**RECORDED DATA**

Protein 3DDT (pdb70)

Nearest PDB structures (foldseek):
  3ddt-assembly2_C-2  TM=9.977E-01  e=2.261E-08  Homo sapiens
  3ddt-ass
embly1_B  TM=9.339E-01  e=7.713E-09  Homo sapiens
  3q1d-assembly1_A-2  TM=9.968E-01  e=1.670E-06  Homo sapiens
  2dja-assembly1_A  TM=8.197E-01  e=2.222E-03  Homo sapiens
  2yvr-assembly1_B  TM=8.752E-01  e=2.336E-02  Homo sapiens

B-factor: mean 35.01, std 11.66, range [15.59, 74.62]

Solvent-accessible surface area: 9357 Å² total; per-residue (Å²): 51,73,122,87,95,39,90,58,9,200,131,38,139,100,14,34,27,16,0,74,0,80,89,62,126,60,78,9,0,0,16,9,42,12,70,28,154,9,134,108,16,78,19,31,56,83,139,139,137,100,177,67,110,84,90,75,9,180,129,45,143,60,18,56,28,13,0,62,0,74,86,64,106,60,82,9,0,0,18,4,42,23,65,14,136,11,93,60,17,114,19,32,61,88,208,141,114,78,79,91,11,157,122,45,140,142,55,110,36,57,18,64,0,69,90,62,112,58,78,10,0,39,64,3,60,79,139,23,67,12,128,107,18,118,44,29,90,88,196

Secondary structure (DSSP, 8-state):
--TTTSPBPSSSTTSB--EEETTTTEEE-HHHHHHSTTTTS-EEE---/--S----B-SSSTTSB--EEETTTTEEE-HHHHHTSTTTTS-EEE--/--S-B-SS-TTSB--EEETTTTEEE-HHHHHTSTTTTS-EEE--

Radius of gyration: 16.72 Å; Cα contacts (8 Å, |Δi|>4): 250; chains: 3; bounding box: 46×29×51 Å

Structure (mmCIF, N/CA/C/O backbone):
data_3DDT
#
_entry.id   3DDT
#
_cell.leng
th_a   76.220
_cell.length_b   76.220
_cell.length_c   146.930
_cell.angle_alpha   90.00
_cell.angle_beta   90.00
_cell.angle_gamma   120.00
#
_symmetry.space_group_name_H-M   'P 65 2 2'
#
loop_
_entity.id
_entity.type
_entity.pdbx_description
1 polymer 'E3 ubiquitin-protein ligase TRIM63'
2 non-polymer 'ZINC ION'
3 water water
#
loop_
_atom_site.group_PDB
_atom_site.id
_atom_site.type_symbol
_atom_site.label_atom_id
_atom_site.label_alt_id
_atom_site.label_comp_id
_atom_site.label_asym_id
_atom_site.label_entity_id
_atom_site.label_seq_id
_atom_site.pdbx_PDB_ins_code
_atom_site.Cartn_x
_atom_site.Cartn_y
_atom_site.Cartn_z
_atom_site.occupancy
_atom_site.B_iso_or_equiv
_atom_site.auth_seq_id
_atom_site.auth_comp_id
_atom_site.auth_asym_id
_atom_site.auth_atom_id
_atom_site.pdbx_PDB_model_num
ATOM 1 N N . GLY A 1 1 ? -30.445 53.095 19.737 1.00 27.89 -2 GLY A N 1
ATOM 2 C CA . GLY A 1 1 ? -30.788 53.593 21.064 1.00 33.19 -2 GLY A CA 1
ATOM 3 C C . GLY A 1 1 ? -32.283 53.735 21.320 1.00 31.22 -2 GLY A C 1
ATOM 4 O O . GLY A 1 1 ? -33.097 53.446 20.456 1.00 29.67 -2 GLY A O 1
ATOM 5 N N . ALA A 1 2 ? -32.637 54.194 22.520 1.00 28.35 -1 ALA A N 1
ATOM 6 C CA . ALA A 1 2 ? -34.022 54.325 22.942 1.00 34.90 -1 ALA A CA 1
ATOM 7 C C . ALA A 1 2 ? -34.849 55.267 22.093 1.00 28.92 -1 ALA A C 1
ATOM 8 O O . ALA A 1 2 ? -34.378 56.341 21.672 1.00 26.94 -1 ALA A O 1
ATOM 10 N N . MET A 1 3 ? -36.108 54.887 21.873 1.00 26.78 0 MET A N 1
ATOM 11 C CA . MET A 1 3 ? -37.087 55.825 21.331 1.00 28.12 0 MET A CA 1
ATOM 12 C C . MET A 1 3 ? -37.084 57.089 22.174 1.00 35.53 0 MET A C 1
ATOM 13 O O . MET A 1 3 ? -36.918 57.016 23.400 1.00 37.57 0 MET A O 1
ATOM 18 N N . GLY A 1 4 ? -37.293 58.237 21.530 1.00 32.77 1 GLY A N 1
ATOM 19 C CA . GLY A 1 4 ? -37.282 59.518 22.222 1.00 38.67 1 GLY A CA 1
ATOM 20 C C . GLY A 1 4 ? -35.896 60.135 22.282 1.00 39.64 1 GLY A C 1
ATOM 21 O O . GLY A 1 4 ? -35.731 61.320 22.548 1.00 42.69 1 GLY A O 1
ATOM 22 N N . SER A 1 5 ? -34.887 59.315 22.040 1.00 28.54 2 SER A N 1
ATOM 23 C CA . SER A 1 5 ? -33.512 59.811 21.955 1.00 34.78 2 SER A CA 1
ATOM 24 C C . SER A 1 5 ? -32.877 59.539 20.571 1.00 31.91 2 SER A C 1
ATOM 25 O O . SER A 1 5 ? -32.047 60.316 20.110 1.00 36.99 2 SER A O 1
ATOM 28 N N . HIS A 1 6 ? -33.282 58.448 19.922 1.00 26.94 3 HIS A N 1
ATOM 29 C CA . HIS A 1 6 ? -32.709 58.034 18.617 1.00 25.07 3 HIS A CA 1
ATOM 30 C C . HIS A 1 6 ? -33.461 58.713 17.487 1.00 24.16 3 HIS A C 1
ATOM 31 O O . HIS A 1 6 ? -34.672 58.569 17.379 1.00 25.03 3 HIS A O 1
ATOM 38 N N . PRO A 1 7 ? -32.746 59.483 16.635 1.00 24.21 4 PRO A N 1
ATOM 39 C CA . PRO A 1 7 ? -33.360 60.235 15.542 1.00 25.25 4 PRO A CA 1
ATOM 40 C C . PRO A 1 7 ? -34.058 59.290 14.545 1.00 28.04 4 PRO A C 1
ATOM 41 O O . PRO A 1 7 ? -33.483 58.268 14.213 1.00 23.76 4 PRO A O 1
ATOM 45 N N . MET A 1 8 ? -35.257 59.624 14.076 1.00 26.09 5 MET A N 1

---

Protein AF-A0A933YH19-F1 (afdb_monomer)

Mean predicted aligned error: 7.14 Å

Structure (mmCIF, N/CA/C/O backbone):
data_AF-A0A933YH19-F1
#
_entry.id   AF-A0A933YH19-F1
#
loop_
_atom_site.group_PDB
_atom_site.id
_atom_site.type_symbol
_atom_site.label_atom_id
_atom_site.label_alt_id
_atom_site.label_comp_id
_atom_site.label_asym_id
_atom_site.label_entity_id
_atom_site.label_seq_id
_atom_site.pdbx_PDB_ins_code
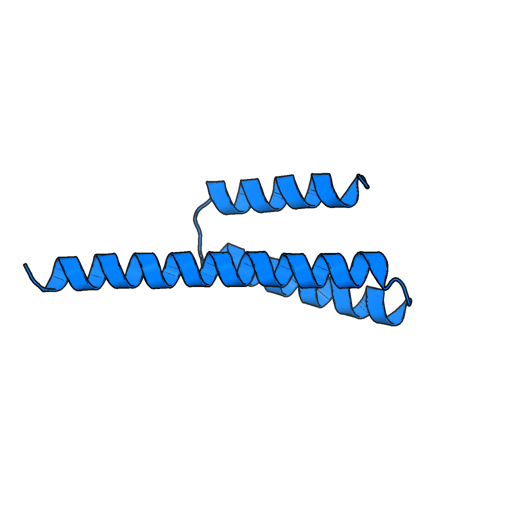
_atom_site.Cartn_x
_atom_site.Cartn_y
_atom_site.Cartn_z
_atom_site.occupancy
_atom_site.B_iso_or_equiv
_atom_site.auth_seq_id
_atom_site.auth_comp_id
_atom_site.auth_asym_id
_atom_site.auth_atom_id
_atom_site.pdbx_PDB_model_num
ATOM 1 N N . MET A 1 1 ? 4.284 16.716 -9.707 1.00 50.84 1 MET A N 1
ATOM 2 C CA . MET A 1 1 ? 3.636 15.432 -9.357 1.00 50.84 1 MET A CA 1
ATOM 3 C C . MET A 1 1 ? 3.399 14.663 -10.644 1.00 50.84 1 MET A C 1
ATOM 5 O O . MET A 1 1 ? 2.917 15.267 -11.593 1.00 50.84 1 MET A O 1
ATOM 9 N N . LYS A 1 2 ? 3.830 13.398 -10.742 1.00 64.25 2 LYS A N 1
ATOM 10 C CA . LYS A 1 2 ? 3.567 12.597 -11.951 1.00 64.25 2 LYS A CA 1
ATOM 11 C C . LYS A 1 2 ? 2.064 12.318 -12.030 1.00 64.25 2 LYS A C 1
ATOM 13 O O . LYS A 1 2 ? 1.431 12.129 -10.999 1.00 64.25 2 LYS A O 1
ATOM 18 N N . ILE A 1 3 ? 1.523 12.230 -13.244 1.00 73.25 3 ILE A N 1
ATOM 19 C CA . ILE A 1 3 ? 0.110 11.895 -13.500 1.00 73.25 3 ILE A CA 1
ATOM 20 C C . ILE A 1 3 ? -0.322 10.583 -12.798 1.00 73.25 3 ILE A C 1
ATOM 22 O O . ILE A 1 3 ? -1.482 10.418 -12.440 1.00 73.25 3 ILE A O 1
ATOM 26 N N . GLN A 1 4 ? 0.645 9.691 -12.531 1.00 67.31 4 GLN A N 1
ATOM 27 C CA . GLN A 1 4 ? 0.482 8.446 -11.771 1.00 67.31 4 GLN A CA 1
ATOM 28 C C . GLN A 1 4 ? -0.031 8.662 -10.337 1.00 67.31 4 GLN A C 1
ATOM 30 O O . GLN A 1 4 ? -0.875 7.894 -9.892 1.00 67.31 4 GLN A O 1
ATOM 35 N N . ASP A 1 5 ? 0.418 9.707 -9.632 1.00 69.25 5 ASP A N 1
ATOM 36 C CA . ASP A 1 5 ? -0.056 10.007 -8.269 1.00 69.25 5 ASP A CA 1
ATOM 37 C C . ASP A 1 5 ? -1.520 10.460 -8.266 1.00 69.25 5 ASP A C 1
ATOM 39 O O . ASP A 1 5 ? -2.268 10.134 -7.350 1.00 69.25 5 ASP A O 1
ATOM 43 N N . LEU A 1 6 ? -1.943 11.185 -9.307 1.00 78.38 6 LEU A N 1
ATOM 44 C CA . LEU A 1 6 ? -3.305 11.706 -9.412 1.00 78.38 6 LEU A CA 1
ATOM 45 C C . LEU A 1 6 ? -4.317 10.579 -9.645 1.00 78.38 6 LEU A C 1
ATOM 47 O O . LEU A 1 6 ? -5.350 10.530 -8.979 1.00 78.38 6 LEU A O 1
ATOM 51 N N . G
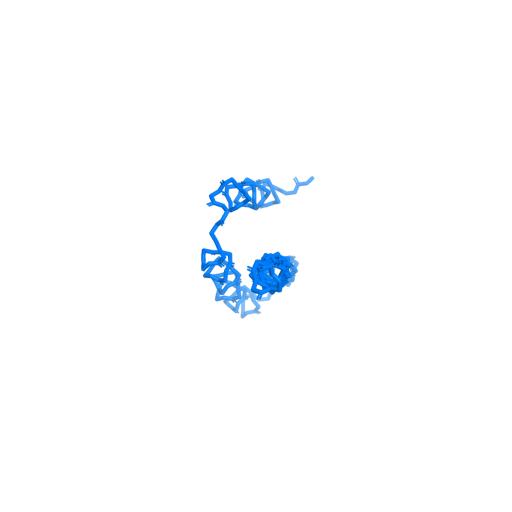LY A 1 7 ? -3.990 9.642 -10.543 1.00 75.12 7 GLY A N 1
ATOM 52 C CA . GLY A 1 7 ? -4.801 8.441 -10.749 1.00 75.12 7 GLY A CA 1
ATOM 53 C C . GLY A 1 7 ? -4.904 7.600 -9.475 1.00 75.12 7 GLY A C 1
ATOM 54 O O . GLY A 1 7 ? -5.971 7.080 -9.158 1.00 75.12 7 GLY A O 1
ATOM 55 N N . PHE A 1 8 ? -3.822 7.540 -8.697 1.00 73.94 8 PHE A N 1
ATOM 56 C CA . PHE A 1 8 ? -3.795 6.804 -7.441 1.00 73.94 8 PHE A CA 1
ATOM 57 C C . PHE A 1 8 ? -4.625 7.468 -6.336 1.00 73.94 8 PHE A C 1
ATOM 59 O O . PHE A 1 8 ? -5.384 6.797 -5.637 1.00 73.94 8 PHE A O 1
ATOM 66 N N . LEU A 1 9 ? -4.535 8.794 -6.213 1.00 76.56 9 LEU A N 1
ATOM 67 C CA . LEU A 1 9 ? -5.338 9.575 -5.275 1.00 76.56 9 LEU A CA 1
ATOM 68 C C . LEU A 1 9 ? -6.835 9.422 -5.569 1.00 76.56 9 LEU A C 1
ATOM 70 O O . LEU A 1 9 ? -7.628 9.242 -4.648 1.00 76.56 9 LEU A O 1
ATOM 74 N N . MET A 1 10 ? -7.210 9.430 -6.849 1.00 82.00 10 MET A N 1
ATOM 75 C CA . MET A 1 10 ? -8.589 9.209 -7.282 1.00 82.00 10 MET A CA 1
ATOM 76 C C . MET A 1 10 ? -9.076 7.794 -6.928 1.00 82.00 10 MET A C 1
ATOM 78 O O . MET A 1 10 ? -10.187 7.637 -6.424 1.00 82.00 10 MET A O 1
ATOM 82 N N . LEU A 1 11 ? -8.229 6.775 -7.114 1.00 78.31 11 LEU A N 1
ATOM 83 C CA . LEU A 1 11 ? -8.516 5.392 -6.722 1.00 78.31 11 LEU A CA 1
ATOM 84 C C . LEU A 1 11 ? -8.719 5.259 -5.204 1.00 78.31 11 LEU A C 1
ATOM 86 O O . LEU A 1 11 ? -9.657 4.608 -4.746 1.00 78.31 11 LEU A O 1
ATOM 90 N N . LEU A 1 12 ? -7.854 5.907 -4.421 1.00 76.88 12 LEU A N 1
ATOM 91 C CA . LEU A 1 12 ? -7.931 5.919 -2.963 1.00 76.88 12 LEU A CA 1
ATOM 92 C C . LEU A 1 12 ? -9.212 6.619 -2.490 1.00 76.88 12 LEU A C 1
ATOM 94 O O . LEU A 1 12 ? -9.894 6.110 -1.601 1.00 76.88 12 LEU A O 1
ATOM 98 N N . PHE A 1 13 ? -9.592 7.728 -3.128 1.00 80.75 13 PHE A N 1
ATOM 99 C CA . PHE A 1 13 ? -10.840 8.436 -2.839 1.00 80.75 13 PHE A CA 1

**PROBLEM TO WORK ON**
What you write out is the stretch of entries from the line containing "ATOM 9 N N ." to the line containing "ATOM 52 C CA", word for word, with both end lines and no pictures.

**RESPONSE FOR THIS EXERCISE**
ATOM 9 N N . LYS A 1 2 ? 3.830 13.398 -10.742 1.00 64.25 2 LYS A N 1
ATOM 10 C CA . LYS A 1 2 ? 3.567 12.597 -11.951 1.00 64.25 2 LYS A CA 1
ATOM 11 C C . LYS A 1 2 ? 2.064 12.318 -12.030 1.00 64.25 2 LYS A C 1
ATOM 13 O O . LYS A 1 2 ? 1.431 12.129 -10.999 1.00 64.25 2 LYS A O 1
ATOM 18 N N . ILE A 1 3 ? 1.523 12.230 -13.244 1.00 73.25 3 ILE A N 1
ATOM 19 C CA . ILE A 1 3 ? 0.110 11.895 -13.500 1.00 73.25 3 ILE A CA 1
ATOM 20 C C . ILE A 1 3 ? -0.322 10.583 -12.798 1.00 73.25 3 ILE A C 1
ATOM 22 O O . ILE A 1 3 ? -1.482 10.418 -12.440 1.00 73.25 3 ILE A O 1
ATOM 26 N N . GLN A 1 4 ? 0.645 9.691 -12.531 1.00 67.31 4 GLN A N 1
ATOM 27 C CA . GLN A 1 4 ? 0.482 8.446 -11.771 1.00 67.31 4 GLN A CA 1
ATOM 28 C C . GLN A 1 4 ? -0.031 8.662 -10.337 1.00 67.31 4 GLN A C 1
ATOM 30 O O . GLN A 1 4 ? -0.875 7.894 -9.892 1.00 67.31 4 GLN A O 1
ATOM 35 N N . ASP A 1 5 ? 0.418 9.707 -9.632 1.00 69.25 5 ASP A N 1
ATOM 36 C CA . ASP A 1 5 ? -0.056 10.007 -8.269 1.00 69.25 5 ASP A CA 1
ATOM 37 C C . ASP A 1 5 ? -1.520 10.460 -8.266 1.00 69.25 5 ASP A C 1
ATOM 39 O O . ASP A 1 5 ? -2.268 10.134 -7.350 1.00 69.25 5 ASP A O 1
ATOM 43 N N . LEU A 1 6 ? -1.943 11.185 -9.307 1.00 78.38 6 LEU A N 1
ATOM 44 C CA . LEU A 1 6 ? -3.305 11.706 -9.412 1.00 78.38 6 LEU A CA 1
ATOM 45 C C . LEU A 1 6 ? -4.317 10.579 -9.645 1.00 78.38 6 LEU A C 1
ATOM 47 O O . LEU A 1 6 ? -5.350 10.530 -8.979 1.00 78.38 6 LEU A O 1
ATOM 51 N N . G
LY A 1 7 ? -3.990 9.642 -10.543 1.00 75.12 7 GLY A N 1
ATOM 52 C CA . GLY A 1 7 ? -4.801 8.441 -10.749 1.00 75.12 7 GLY A CA 1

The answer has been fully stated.